I don’t know whether this was suggested or not. But It will be nice to have options which along finding learning rate will also grid search few weight decays very similar to the figure from Smith paper.

I made something quick for my self. It currently called wd_finder And plotting function plot_wd looks something like this.

If people are interested I can share the notebook and we can add it to the library.

2 Likes

Do you have it in a public notebook somewhere? github repo?

1 Like

I will clean up the code, and share GitHub repo=)

1 Like

Here is link to repo… One could improve progress bar… Hope it helps!
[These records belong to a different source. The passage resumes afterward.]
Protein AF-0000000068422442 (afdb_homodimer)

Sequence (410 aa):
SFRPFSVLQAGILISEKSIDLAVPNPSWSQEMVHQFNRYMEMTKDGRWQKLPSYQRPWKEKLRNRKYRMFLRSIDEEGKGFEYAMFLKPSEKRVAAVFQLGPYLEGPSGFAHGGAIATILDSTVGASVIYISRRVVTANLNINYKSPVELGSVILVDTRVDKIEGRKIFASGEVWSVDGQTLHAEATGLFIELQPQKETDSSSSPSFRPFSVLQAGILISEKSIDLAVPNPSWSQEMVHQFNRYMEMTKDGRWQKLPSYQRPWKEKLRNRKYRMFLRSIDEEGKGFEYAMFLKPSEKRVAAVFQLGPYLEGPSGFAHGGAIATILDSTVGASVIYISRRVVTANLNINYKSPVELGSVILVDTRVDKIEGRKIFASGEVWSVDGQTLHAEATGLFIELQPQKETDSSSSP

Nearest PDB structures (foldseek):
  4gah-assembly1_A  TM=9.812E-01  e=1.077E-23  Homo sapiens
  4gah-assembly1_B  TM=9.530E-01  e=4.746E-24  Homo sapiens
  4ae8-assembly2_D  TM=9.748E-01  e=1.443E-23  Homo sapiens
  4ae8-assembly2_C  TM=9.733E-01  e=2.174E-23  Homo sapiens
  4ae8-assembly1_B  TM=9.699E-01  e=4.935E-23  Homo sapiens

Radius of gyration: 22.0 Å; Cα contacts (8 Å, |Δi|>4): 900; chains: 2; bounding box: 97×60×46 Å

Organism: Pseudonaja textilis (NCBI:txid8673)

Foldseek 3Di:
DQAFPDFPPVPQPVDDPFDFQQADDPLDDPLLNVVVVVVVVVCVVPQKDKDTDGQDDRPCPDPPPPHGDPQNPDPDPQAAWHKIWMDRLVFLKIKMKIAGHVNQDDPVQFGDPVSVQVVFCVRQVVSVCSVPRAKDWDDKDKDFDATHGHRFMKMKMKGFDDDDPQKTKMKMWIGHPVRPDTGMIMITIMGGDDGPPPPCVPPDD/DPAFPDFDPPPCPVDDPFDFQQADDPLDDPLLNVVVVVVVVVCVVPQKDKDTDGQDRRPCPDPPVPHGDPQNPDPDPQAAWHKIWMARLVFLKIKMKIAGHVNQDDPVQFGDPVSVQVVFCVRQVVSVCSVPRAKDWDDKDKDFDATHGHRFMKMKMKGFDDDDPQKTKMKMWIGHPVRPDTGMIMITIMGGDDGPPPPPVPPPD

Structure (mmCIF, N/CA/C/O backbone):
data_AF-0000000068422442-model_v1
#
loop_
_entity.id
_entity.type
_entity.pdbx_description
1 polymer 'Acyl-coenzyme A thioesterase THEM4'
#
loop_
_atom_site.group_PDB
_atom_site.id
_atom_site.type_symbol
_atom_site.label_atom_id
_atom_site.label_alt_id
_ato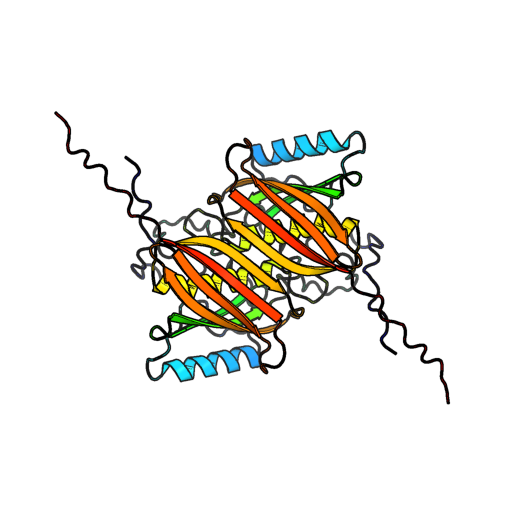m_site.label_comp_id
_atom_site.label_asym_id
_atom_site.label_entity_id
_atom_site.label_seq_id
_atom_site.pdbx_PDB_ins_code
_atom_site.Cartn_x
_atom_site.Cartn_y
_atom_site.Cartn_z
_atom_site.occupancy
_atom_site.B_iso_or_equiv
_atom_site.auth_seq_id
_atom_site.auth_comp_id
_atom_site.auth_asym_id
_atom_site.auth_atom_id
_atom_site.pdbx_PDB_model_num
ATOM 1 N N . SER A 1 1 ? 35.969 5.266 1.272 1 18.78 1 SER A N 1
ATOM 2 C CA . SER A 1 1 ? 35.562 6.664 1.392 1 18.78 1 SER A CA 1
ATOM 3 C C . SER A 1 1 ? 34.094 6.844 1.079 1 18.78 1 SER A C 1
ATOM 5 O O . SER A 1 1 ? 33.688 6.762 -0.081 1 18.78 1 SER A O 1
ATOM 7 N N . PHE A 1 2 ? 33.281 6.246 1.919 1 19.45 2 PHE A N 1
ATOM 8 C CA . PHE A 1 2 ? 31.844 5.98 1.877 1 19.45 2 PHE A CA 1
ATOM 9 C C . PHE A 1 2 ? 31.047 7.277 1.978 1 19.45 2 PHE A C 1
ATOM 11 O O . PHE A 1 2 ? 31.125 7.98 2.988 1 19.45 2 PHE A O 1
ATOM 18 N N . ARG A 1 3 ? 31.031 8.039 0.836 1 21.94 3 ARG A N 1
ATOM 19 C CA . ARG A 1 3 ? 30.453 9.375 0.819 1 21.94 3 ARG A CA 1
ATOM 20 C C . ARG A 1 3 ? 29.031 9.367 1.383 1 21.94 3 ARG A C 1
ATOM 22 O O . ARG A 1 3 ? 28.234 8.484 1.062 1 21.94 3 ARG A O 1
ATOM 29 N N . PRO A 1 4 ? 28.875 10.047 2.451 1 22.08 4 PRO A N 1
ATOM 30 C CA . PRO A 1 4 ? 27.672 10.18 3.279 1 22.08 4 PRO A CA 1
ATOM 31 C C . PRO A 1 4 ? 26.438 10.555 2.467 1 22.08 4 PRO A C 1
ATOM 33 O O . PRO A 1 4 ? 26.531 11.367 1.54 1 22.08 4 PRO A O 1
ATOM 36 N N . PHE A 1 5 ? 25.672 9.539 2.139 1 25.08 5 PHE A N 1
ATOM 37 C CA . PHE A 1 5 ? 24.453 9.812 1.39 1 25.08 5 PHE A CA 1
ATOM 38 C C . PHE A 1 5 ? 23.672 10.953 2.021 1 25.08 5 PHE A C 1
ATOM 40 O O . PHE A 1 5 ? 23.359 10.922 3.217 1 25.08 5 PHE A O 1
ATOM 47 N N . SER A 1 6 ? 24.078 12.195 1.702 1 22.91 6 SER A N 1
ATOM 48 C CA . SER A 1 6 ? 23.5 13.477 2.072 1 22.91 6 SER A CA 1
ATOM 49 C C . SER A 1 6 ? 21.969 13.383 2.164 1 22.91 6 SER A C 1
ATOM 51 O O . SER A 1 6 ? 21.344 12.68 1.377 1 22.91 6 SER A O 1
ATOM 53 N N . VAL A 1 7 ? 21.484 13.438 3.271 1 24.72 7 VAL A N 1
ATOM 54 C CA . VAL A 1 7 ? 20.109 13.734 3.676 1 24.72 7 VAL A CA 1
ATOM 55 C C . VAL A 1 7 ? 19.531 14.836 2.793 1 24.72 7 VAL A C 1
ATOM 57 O O . VAL A 1 7 ? 20.266 15.742 2.365 1 24.72 7 VAL A O 1
ATOM 60 N N . LEU A 1 8 ? 18.391 14.562 2.324 1 27.05 8 LEU A N 1
ATOM 61 C CA . LEU A 1 8 ? 17.547 15.422 1.508 1 27.05 8 LEU A CA 1
ATOM 62 C C . LEU A 1 8 ? 17.406 16.797 2.141 1 27.05 8 LEU A C 1
ATOM 64 O O . LEU A 1 8 ? 16.922 16.922 3.271 1 27.05 8 LEU A O 1
ATOM 68 N N . GLN A 1 9 ? 18.406 17.609 2.186 1 24.8 9 GLN A N 1
ATOM 69 C CA . GLN A 1 9 ? 18.109 19.031 2.322 1 24.8 9 GLN A CA 1
ATOM 70 C C . GLN A 1 9 ? 16.812 19.391 1.611 1 24.8 9 GLN A C 1
ATOM 72 O O . GLN A 1 9 ? 16.656 19.141 0.413 1 24.8 9 GLN A O 1
ATOM 77 N N . ALA A 1 10 ? 15.781 19.281 2.348 1 28.52 10 ALA A N 1
ATOM 78 C CA . ALA A 1 10 ? 14.562 19.953 1.878 1 28.52 10 ALA A CA 1
ATOM 79 C C . ALA A 1 10 ? 14.867 21.359 1.394 1 28.52 10 ALA A C 1
ATOM 81 O O . ALA A 1 10 ? 14.773 22.328 2.164 1 28.52 10 ALA A O 1
ATOM 82 N N . GLY A 1 11 ? 16.125 21.656 1.024 1 29.19 11 GLY A N 1
ATOM 83 C CA . GLY A 1 11 ? 16.109 22.938 0.348 1 29.19 11 GLY A CA 1
ATOM 84 C C . GLY A 1 11 ? 15.016 23.047 -0.7 1 29.19 11 GLY A C 1
ATOM 85 O O . GLY A 1 11 ? 14.961 22.234 -1.629 1 29.19 11 GLY A O 1
ATOM 86 N N . ILE A 1 12 ? 13.875 23.516 -0.248 1 31.38 12 ILE A N 1
ATOM 87 C CA . ILE A 1 12 ? 12.742 23.953 -1.053 1 31.38 12 ILE A CA 1
ATOM 88 C C . ILE A 1 12 ? 13.234 24.828 -2.201 1 31.38 12 ILE A C 1
ATOM 90 O O . ILE A 1 12 ? 13.5 26.016 -2.012 1 31.38 12 ILE A O 1
ATOM 94 N N . LEU A 1 13 ? 14.383 24.625 -2.656 1 30.88 13 LEU A N 1
ATOM 95 C CA . LEU A 1 13 ? 14.516 25.438 -3.857 1 30.88 13 LEU A CA 1
ATOM 96 C C . LEU A 1 13 ? 13.383 25.172 -4.832 1 30.88 13 LEU A C 1
ATOM 98 O O . LEU A 1 13 ? 13.18 24.016 -5.25 1 30.88 13 LEU A O 1
ATOM 102 N N . ILE A 1 14 ? 12.289 25.891 -4.633 1 34.88 14 ILE A N 1
ATOM 103 C CA . ILE A 1 14 ? 11.086 26.031 -5.449 1 34.88 14 ILE A CA 1
ATOM 104 C C . ILE A 1 14 ? 11.477 26.219 -6.91 1 34.88 14 ILE A C 1
ATOM 106 O O . ILE A 1 14 ? 12.008 27.266 -7.289 1 34.88 14 ILE A O 1
ATOM 110 N N . SER A 1 15 ? 12.422 25.516 -7.391 1 36.41 15 SER A N 1
ATOM 111 C CA . SER A 1 15 ? 12.523 25.766 -8.828 1 36.41 15 SER A CA 1
ATOM 112 C C . SER A 1 15 ? 11.148 25.891 -9.469 1 36.41 15 SER A C 1
ATOM 114 O O . SER A 1 15 ? 10.133 25.922 -8.773 1 36.41 15 SER A O 1
ATOM 116 N N . GLU A 1 16 ? 10.938 25.266 -10.703 1 44.97 16 GLU A N 1
ATOM 117 C CA . GLU A 1 16 ? 9.703 25.359 -11.469 1 44.97 16 GLU A CA 1
ATOM 118 C C . GLU A 1 16 ? 8.5 24.922 -10.641 1 44.97 16 GLU A C 1
ATOM 120 O O . GLU A 1 16 ? 8.633 24.109 -9.727 1 44.97 16 GLU A O 1
ATOM 125 N N . LYS A 1 17 ? 7.227 25.578 -10.617 1 53.38 17 LYS A N 1
ATOM 126 C CA . LYS A 1 17 ? 5.988 25.719 -9.859 1 53.38 17 LYS A CA 1
ATOM 127 C C . LYS A 1 17 ? 5.406 24.359 -9.492 1 53.38 17 LYS A C 1
ATOM 129 O O . LYS A 1 17 ? 4.695 23.75 -10.281 1 53.38 17 LYS A O 1
ATOM 134 N N . SER A 1 18 ? 5.988 23.453 -8.719 1 71.31 18 SER A N 1
ATOM 135 C CA . SER A 1 18 ? 5.324 22.25 -8.211 1 71.31 18 SER A CA 1
ATOM 136 C C . SER A 1 18 ? 3.967 22.594 -7.605 1 71.31 18 SER A C 1
ATOM 138 O O . SER A 1 18 ? 3.838 23.562 -6.863 1 71.31 18 SER A O 1
ATOM 140 N N . ILE A 1 19 ? 2.994 22.047 -8.195 1 85.31 19 ILE A N 1
ATOM 141 C CA . ILE A 1 19 ? 1.616 22.281 -7.773 1 85.31 19 ILE A CA 1
ATOM 142 C C . ILE A 1 19 ? 1.305 21.438 -6.539 1 85.31 19 ILE A C 1
ATOM 144 O O . ILE A 1 19 ? 1.516 20.219 -6.535 1 85.31 19 ILE A O 1
ATOM 148 N N . ASP A 1 20 ? 0.985 22.078 -5.492 1 93.44 20 ASP A N 1
ATOM 149 C CA . ASP A 1 20 ? 0.532 21.391 -4.285 1 93.44 20 ASP A CA 1
ATOM 150 C C . ASP A 1 20 ? -0.787 20.672 -4.531 1 93.44 20 ASP A C 1
ATOM 152 O O . ASP A 1 20 ? -1.796 21.297 -4.863 1 93.44 20 ASP A O 1
ATOM 156 N N . LEU A 1 21 ? -0.768 19.359 -4.289 1 95.19 21 LEU A N 1
ATOM 157 C CA . LEU A 1 21 ? -1.953 18.562 -4.562 1 95.19 21 LEU A CA 1
ATOM 158 C C . LEU A 1 21 ? -2.752 18.312 -3.287 1 95.19 21 LEU A C 1
ATOM 160 O O . LEU A 1 21 ? -3.828 17.719 -3.33 1 95.19 21 LEU A O 1
ATOM 164 N N . ALA A 1 22 ? -2.277 18.828 -2.168 1 97.5 22 ALA A N 1
ATOM 165 C CA . ALA A 1 22 ? -2.939 18.609 -0.884 1 97.5 22 ALA A CA 1
ATOM 166 C C . ALA A 1 22 ? -3.941 19.734 -0.592 1 97.5 22 ALA A C 1
ATOM 168 O O . ALA A 1 22 ? -3.951 20.297 0.506 1 97.5 22 ALA A O 1
ATOM 169 N N . VAL A 1 23 ? -4.684 20.062 -1.559 1 97.88 23 VAL A N 1
ATOM 170 C CA . VAL A 1 23 ? -5.723 21.078 -1.453 1 97.88 23 VAL A CA 1
ATOM 171 C C . VAL A 1 23 ? -6.996 20.594 -2.137 1 97.88 23 VAL A C 1
ATOM 173 O O . VAL A 1 23 ? -6.949 19.703 -2.986 1 97.88 23 VAL A O 1
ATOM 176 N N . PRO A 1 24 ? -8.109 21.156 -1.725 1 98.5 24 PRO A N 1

the function at the end creates following graph (using standard wd or provided by users)38%20PM

3 Likes

I was looking into the codebase and noticed that spacy tokenizer is initialized like this. https://github.com/fastai/fastai/blob/68466b5268d5c7a6c42389798f9bb7daf0154139/fastai/text/transform.py#L23

In order to leverage alpha tokenization support for other languages as well (https://spacy.io/usage/models#alpha-support), what do you think about initializing as follows:

try:
  self.tok = spacy.load(lang)
except Exception:
  self.tok = spacy.blank(lang)
1 Like

Good point, there’s actually no point using spacy.load(lang) for the tokenization, so we switched to spacy.blank(lang).

1 Like

this is a really good idea

1 Like

Minor feature request: consistent data load function behavior with regard to file names.

Small thing, but from_csv, from_df, and from_folder expect file paths to images that are relative to path, but from_name_re, from_name_func, and from_lists require absolute file paths, even though path is also one of the arguments to all of the ImageDataBunch data loading functions. As a new user of the library I found it confusing and expect other new users may as well.